BRIEF: From the entries below, gather each line containing the word "backbone".

╭─ MATERIAL PROVIDED

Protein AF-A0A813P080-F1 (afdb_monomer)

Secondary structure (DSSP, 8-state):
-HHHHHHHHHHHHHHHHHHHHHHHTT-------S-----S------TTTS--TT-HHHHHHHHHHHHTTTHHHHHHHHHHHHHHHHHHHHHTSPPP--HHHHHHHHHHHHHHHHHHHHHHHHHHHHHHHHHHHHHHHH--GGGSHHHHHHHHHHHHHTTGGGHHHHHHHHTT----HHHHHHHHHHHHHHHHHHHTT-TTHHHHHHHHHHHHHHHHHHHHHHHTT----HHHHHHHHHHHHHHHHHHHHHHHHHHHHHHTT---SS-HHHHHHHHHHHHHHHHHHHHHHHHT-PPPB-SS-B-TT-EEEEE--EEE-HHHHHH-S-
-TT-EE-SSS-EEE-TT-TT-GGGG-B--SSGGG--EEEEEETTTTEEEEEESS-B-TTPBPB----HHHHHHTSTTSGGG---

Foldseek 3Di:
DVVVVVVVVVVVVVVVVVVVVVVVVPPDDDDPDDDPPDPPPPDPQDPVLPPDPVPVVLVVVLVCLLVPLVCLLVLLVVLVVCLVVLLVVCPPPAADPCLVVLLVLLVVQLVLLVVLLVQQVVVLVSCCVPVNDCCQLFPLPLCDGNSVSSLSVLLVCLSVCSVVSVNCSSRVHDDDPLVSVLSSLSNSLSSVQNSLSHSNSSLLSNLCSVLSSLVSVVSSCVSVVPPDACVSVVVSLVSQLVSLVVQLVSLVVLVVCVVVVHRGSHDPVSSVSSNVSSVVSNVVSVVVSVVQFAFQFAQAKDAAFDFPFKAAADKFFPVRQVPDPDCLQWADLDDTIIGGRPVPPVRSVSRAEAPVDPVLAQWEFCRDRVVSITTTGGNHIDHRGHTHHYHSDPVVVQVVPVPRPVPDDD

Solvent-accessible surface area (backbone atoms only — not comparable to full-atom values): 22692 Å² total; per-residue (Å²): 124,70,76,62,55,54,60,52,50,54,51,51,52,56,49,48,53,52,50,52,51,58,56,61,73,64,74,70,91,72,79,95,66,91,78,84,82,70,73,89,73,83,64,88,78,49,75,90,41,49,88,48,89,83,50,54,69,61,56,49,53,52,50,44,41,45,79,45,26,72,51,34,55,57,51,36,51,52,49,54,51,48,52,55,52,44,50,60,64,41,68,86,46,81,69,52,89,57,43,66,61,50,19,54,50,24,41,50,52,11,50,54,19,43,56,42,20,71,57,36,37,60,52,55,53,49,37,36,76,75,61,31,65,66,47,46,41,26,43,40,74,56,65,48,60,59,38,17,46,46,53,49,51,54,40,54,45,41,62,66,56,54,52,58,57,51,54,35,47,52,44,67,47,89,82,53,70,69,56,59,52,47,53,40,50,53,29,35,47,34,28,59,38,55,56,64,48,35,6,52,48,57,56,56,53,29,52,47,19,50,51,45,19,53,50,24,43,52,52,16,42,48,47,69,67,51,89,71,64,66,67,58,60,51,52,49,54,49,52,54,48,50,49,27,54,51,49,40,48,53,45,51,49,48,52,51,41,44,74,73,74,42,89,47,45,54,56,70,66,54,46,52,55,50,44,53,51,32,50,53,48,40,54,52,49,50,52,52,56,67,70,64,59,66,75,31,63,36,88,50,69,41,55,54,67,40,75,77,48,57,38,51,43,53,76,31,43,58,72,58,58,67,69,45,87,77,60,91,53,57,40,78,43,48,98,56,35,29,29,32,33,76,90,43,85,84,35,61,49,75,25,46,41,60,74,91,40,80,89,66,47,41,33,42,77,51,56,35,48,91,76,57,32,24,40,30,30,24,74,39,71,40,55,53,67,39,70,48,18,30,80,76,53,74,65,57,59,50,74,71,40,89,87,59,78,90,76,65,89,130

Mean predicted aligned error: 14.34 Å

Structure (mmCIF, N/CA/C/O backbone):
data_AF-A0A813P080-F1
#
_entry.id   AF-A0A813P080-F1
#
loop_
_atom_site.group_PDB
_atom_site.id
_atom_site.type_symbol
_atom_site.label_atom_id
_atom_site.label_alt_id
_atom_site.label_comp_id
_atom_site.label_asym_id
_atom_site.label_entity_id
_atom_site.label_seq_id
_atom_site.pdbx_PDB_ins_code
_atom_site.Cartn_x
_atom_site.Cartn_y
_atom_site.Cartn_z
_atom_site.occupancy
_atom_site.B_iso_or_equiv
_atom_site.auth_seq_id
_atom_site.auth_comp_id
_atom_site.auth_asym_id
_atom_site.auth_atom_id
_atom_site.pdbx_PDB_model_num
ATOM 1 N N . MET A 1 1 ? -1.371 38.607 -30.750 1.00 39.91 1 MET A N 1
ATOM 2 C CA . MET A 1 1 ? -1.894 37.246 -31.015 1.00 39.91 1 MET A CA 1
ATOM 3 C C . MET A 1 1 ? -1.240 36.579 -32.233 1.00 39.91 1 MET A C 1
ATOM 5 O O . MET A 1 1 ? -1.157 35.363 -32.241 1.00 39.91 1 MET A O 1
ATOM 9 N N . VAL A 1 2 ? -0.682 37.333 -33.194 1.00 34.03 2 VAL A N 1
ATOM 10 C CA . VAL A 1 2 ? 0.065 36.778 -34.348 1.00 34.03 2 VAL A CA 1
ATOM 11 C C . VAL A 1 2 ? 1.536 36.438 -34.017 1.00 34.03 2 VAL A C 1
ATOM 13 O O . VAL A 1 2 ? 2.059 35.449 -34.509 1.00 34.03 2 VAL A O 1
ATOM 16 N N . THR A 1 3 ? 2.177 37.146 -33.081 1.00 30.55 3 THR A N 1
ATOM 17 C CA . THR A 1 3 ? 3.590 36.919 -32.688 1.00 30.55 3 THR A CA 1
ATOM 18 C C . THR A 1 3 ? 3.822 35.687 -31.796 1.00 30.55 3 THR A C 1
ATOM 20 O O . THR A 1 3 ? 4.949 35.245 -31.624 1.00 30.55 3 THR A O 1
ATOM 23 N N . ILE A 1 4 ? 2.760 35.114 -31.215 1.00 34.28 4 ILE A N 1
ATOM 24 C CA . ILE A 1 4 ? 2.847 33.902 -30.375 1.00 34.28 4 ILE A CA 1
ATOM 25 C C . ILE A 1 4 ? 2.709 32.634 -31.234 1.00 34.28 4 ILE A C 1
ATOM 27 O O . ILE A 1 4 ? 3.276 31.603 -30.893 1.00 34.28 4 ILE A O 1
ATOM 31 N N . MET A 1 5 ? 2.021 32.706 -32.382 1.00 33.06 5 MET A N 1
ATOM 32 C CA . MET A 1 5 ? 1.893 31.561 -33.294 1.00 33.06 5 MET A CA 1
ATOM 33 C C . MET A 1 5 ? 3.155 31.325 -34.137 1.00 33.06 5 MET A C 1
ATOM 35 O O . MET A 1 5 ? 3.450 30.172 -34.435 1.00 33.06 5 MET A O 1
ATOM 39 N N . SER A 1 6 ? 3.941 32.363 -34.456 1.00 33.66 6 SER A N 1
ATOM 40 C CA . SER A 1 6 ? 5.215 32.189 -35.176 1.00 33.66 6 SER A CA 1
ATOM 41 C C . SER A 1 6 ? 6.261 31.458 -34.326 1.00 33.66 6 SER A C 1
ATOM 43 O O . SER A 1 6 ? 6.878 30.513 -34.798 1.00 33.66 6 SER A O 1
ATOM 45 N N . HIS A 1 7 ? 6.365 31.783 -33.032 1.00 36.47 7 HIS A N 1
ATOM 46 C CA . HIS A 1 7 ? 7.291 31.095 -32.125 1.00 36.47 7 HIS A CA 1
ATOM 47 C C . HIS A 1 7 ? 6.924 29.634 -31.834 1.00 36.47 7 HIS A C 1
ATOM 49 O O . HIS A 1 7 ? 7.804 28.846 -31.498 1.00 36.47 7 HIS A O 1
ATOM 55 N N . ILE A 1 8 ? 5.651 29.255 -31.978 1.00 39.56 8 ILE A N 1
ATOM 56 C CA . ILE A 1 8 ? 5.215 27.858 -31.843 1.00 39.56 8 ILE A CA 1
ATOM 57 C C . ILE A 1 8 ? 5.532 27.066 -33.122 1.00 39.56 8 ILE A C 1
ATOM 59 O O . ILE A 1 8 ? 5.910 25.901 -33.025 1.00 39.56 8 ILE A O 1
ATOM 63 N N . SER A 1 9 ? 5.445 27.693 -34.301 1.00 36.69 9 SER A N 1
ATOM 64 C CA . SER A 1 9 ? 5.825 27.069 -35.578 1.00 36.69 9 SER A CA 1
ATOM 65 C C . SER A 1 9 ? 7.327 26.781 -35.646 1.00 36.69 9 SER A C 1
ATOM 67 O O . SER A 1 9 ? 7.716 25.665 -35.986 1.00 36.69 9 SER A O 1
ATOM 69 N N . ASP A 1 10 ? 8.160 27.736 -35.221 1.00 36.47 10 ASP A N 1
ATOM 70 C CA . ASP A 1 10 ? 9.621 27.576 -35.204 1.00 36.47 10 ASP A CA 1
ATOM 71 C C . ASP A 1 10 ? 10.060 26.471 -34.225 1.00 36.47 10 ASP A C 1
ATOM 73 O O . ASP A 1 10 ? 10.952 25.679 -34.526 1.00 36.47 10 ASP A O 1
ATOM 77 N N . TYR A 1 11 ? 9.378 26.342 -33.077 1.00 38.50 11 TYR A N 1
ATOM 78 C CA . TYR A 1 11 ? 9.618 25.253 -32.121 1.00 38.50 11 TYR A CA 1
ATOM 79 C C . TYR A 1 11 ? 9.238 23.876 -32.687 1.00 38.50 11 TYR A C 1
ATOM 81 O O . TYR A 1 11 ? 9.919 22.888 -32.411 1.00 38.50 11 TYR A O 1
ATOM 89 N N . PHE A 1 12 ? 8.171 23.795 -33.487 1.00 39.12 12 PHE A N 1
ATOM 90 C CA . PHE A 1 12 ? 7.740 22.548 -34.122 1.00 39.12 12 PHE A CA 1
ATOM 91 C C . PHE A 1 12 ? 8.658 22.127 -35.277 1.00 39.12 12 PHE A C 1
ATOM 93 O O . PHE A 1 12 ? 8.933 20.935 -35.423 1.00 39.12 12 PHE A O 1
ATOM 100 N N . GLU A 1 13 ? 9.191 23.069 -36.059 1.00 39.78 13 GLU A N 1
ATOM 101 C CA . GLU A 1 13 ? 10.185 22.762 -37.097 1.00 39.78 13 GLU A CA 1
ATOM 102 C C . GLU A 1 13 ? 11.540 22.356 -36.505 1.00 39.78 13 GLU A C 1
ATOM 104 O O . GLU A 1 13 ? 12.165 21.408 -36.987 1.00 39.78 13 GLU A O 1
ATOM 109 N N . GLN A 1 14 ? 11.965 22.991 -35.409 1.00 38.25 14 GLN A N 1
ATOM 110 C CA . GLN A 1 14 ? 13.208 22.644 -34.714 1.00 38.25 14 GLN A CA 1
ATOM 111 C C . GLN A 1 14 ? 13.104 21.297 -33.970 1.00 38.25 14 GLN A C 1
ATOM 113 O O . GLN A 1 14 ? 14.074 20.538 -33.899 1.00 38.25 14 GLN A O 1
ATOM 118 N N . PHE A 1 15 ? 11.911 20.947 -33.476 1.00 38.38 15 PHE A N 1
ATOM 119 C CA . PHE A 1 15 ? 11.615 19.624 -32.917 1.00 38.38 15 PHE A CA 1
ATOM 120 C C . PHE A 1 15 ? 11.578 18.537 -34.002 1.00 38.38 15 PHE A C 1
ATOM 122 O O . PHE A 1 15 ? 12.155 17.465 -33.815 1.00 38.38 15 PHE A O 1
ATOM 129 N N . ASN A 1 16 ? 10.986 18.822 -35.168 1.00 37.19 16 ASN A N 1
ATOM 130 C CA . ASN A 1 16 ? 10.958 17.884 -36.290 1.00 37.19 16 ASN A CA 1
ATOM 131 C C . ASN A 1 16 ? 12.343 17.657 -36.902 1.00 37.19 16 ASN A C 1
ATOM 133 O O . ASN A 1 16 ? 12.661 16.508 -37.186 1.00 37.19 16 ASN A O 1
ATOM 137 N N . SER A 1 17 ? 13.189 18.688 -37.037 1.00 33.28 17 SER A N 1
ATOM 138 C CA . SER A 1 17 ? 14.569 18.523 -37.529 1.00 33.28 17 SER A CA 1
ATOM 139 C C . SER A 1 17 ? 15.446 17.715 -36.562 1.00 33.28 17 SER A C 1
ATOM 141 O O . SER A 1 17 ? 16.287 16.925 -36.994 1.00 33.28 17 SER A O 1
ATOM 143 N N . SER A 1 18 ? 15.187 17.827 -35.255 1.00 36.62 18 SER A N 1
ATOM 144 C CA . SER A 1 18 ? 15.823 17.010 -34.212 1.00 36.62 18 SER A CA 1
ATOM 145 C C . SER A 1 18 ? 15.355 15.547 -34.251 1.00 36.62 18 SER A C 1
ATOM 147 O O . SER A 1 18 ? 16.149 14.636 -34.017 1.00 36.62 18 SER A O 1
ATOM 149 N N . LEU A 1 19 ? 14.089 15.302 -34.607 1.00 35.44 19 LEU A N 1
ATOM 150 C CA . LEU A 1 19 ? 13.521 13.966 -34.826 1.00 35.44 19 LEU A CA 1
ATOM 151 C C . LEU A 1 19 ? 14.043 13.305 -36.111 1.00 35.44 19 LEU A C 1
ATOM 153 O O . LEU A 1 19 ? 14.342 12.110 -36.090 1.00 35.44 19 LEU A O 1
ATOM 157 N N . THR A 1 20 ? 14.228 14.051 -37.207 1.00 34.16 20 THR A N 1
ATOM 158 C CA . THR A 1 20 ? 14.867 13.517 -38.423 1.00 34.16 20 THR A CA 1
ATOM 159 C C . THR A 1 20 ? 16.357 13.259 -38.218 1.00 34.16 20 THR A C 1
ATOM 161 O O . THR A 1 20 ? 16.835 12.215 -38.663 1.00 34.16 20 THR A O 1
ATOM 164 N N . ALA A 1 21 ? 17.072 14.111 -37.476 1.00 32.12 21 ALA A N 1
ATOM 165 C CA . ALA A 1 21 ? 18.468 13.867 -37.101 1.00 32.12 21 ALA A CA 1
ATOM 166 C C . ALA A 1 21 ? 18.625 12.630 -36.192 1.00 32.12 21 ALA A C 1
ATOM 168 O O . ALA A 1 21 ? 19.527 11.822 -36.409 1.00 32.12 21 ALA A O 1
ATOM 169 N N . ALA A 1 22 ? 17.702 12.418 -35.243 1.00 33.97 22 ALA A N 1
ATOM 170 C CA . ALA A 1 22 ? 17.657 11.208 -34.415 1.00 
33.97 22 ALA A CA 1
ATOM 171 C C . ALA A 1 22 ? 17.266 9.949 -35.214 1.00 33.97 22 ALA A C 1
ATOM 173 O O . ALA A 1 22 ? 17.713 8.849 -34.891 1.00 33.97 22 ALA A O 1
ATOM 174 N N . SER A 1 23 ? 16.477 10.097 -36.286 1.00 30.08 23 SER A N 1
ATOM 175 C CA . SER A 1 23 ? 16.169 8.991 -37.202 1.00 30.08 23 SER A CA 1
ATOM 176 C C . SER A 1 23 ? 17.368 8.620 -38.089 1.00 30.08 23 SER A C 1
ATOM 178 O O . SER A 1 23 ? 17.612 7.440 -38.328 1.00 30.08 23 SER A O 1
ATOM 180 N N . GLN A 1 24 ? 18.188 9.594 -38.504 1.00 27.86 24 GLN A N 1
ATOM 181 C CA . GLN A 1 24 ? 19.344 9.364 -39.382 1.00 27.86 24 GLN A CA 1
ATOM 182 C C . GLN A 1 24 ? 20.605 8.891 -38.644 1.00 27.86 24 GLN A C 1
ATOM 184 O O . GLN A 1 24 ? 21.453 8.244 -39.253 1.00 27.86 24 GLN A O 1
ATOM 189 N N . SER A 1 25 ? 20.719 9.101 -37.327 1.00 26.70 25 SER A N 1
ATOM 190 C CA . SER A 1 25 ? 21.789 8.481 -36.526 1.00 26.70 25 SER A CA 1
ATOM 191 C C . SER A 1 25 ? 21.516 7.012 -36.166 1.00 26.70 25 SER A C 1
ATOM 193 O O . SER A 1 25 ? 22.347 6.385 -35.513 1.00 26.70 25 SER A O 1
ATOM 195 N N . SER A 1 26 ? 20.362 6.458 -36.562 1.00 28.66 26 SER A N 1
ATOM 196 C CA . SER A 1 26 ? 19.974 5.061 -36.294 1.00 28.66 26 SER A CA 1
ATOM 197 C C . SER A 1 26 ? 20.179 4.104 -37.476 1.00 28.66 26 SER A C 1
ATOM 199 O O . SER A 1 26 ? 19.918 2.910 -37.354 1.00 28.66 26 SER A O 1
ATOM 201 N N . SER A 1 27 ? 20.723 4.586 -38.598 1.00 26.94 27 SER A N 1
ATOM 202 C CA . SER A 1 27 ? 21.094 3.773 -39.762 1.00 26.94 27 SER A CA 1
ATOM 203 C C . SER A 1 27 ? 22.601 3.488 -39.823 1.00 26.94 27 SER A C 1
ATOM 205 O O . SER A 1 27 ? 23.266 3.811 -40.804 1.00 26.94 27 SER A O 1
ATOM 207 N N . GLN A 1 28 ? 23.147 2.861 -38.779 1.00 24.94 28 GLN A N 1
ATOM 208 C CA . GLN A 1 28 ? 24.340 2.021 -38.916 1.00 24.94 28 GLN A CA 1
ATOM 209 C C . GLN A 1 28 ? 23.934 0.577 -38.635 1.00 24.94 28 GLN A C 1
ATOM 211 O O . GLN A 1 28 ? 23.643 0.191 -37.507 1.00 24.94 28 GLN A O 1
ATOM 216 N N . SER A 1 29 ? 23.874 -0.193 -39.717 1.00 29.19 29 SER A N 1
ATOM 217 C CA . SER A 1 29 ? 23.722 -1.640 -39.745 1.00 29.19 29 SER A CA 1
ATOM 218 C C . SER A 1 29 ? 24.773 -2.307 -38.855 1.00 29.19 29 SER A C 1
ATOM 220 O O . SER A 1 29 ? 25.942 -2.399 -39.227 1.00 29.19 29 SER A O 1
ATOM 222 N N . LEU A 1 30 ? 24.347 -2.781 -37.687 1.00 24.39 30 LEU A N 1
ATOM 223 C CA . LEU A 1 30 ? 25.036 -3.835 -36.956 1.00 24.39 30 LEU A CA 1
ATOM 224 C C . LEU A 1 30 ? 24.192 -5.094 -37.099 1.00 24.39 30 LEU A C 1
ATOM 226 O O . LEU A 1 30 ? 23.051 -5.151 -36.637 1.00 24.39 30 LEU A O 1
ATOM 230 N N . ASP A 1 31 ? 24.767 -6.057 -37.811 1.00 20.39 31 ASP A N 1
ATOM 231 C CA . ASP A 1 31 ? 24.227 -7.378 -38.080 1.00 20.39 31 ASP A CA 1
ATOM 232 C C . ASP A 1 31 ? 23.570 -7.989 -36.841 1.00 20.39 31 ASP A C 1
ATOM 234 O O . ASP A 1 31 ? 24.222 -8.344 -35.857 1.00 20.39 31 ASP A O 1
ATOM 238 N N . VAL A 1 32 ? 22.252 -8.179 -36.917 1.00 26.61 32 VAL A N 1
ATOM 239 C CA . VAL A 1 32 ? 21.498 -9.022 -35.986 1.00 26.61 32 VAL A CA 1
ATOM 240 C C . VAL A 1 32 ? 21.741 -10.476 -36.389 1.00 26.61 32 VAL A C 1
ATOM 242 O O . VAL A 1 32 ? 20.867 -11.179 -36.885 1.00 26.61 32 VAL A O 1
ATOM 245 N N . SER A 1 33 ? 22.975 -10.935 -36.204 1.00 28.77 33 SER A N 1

╰─

FINISHED EXERCISE:
Solvent-accessible surface area (backbone atoms only — not comparable to full-atom values): 22692 Å² total; per-residue (Å²): 124,70,76,62,55,54,60,52,50,54,51,51,52,56,49,48,53,52,50,52,51,58,56,61,73,64,74,70,91,72,79,95,66,91,78,84,82,70,73,89,73,83,64,88,78,49,75,90,41,49,88,48,89,83,50,54,69,61,56,49,53,52,50,44,41,45,79,45,26,72,51,34,55,57,51,36,51,52,49,54,51,48,52,55,52,44,50,60,64,41,68,86,46,81,69,52,89,57,43,66,61,50,19,54,50,24,41,50,52,11,50,54,19,43,56,42,20,71,57,36,37,60,52,55,53,49,37,36,76,75,61,31,65,66,47,46,41,26,43,40,74,56,65,48,60,59,38,17,46,46,53,49,51,54,40,54,45,41,62,66,56,54,52,58,57,51,54,35,47,52,44,67,47,89,82,53,70,69,56,59,52,47,53,40,50,53,29,35,47,34,28,59,38,55,56,64,48,35,6,52,48,57,56,56,53,29,52,47,19,50,51,45,19,53,50,24,43,52,52,16,42,48,47,69,67,51,89,71,64,66,67,58,60,51,52,49,54,49,52,54,48,50,49,27,54,51,49,40,48,53,45,51,49,48,52,51,41,44,74,73,74,42,89,47,45,54,56,70,66,54,46,52,55,50,44,53,51,32,50,53,48,40,54,52,49,50,52,52,56,67,70,64,59,66,75,31,63,36,88,50,69,41,55,54,67,40,75,77,48,57,38,51,43,53,76,31,43,58,72,58,58,67,69,45,87,77,60,91,53,57,40,78,43,48,98,56,35,29,29,32,33,76,90,43,85,84,35,61,49,75,25,46,41,60,74,91,40,80,89,66,47,41,33,42,77,51,56,35,48,91,76,57,32,24,40,30,30,24,74,39,71,40,55,53,67,39,70,48,18,30,80,76,53,74,65,57,59,50,74,71,40,89,87,59,78,90,76,65,89,130
Structure (mmCIF, N/CA/C/O backbone):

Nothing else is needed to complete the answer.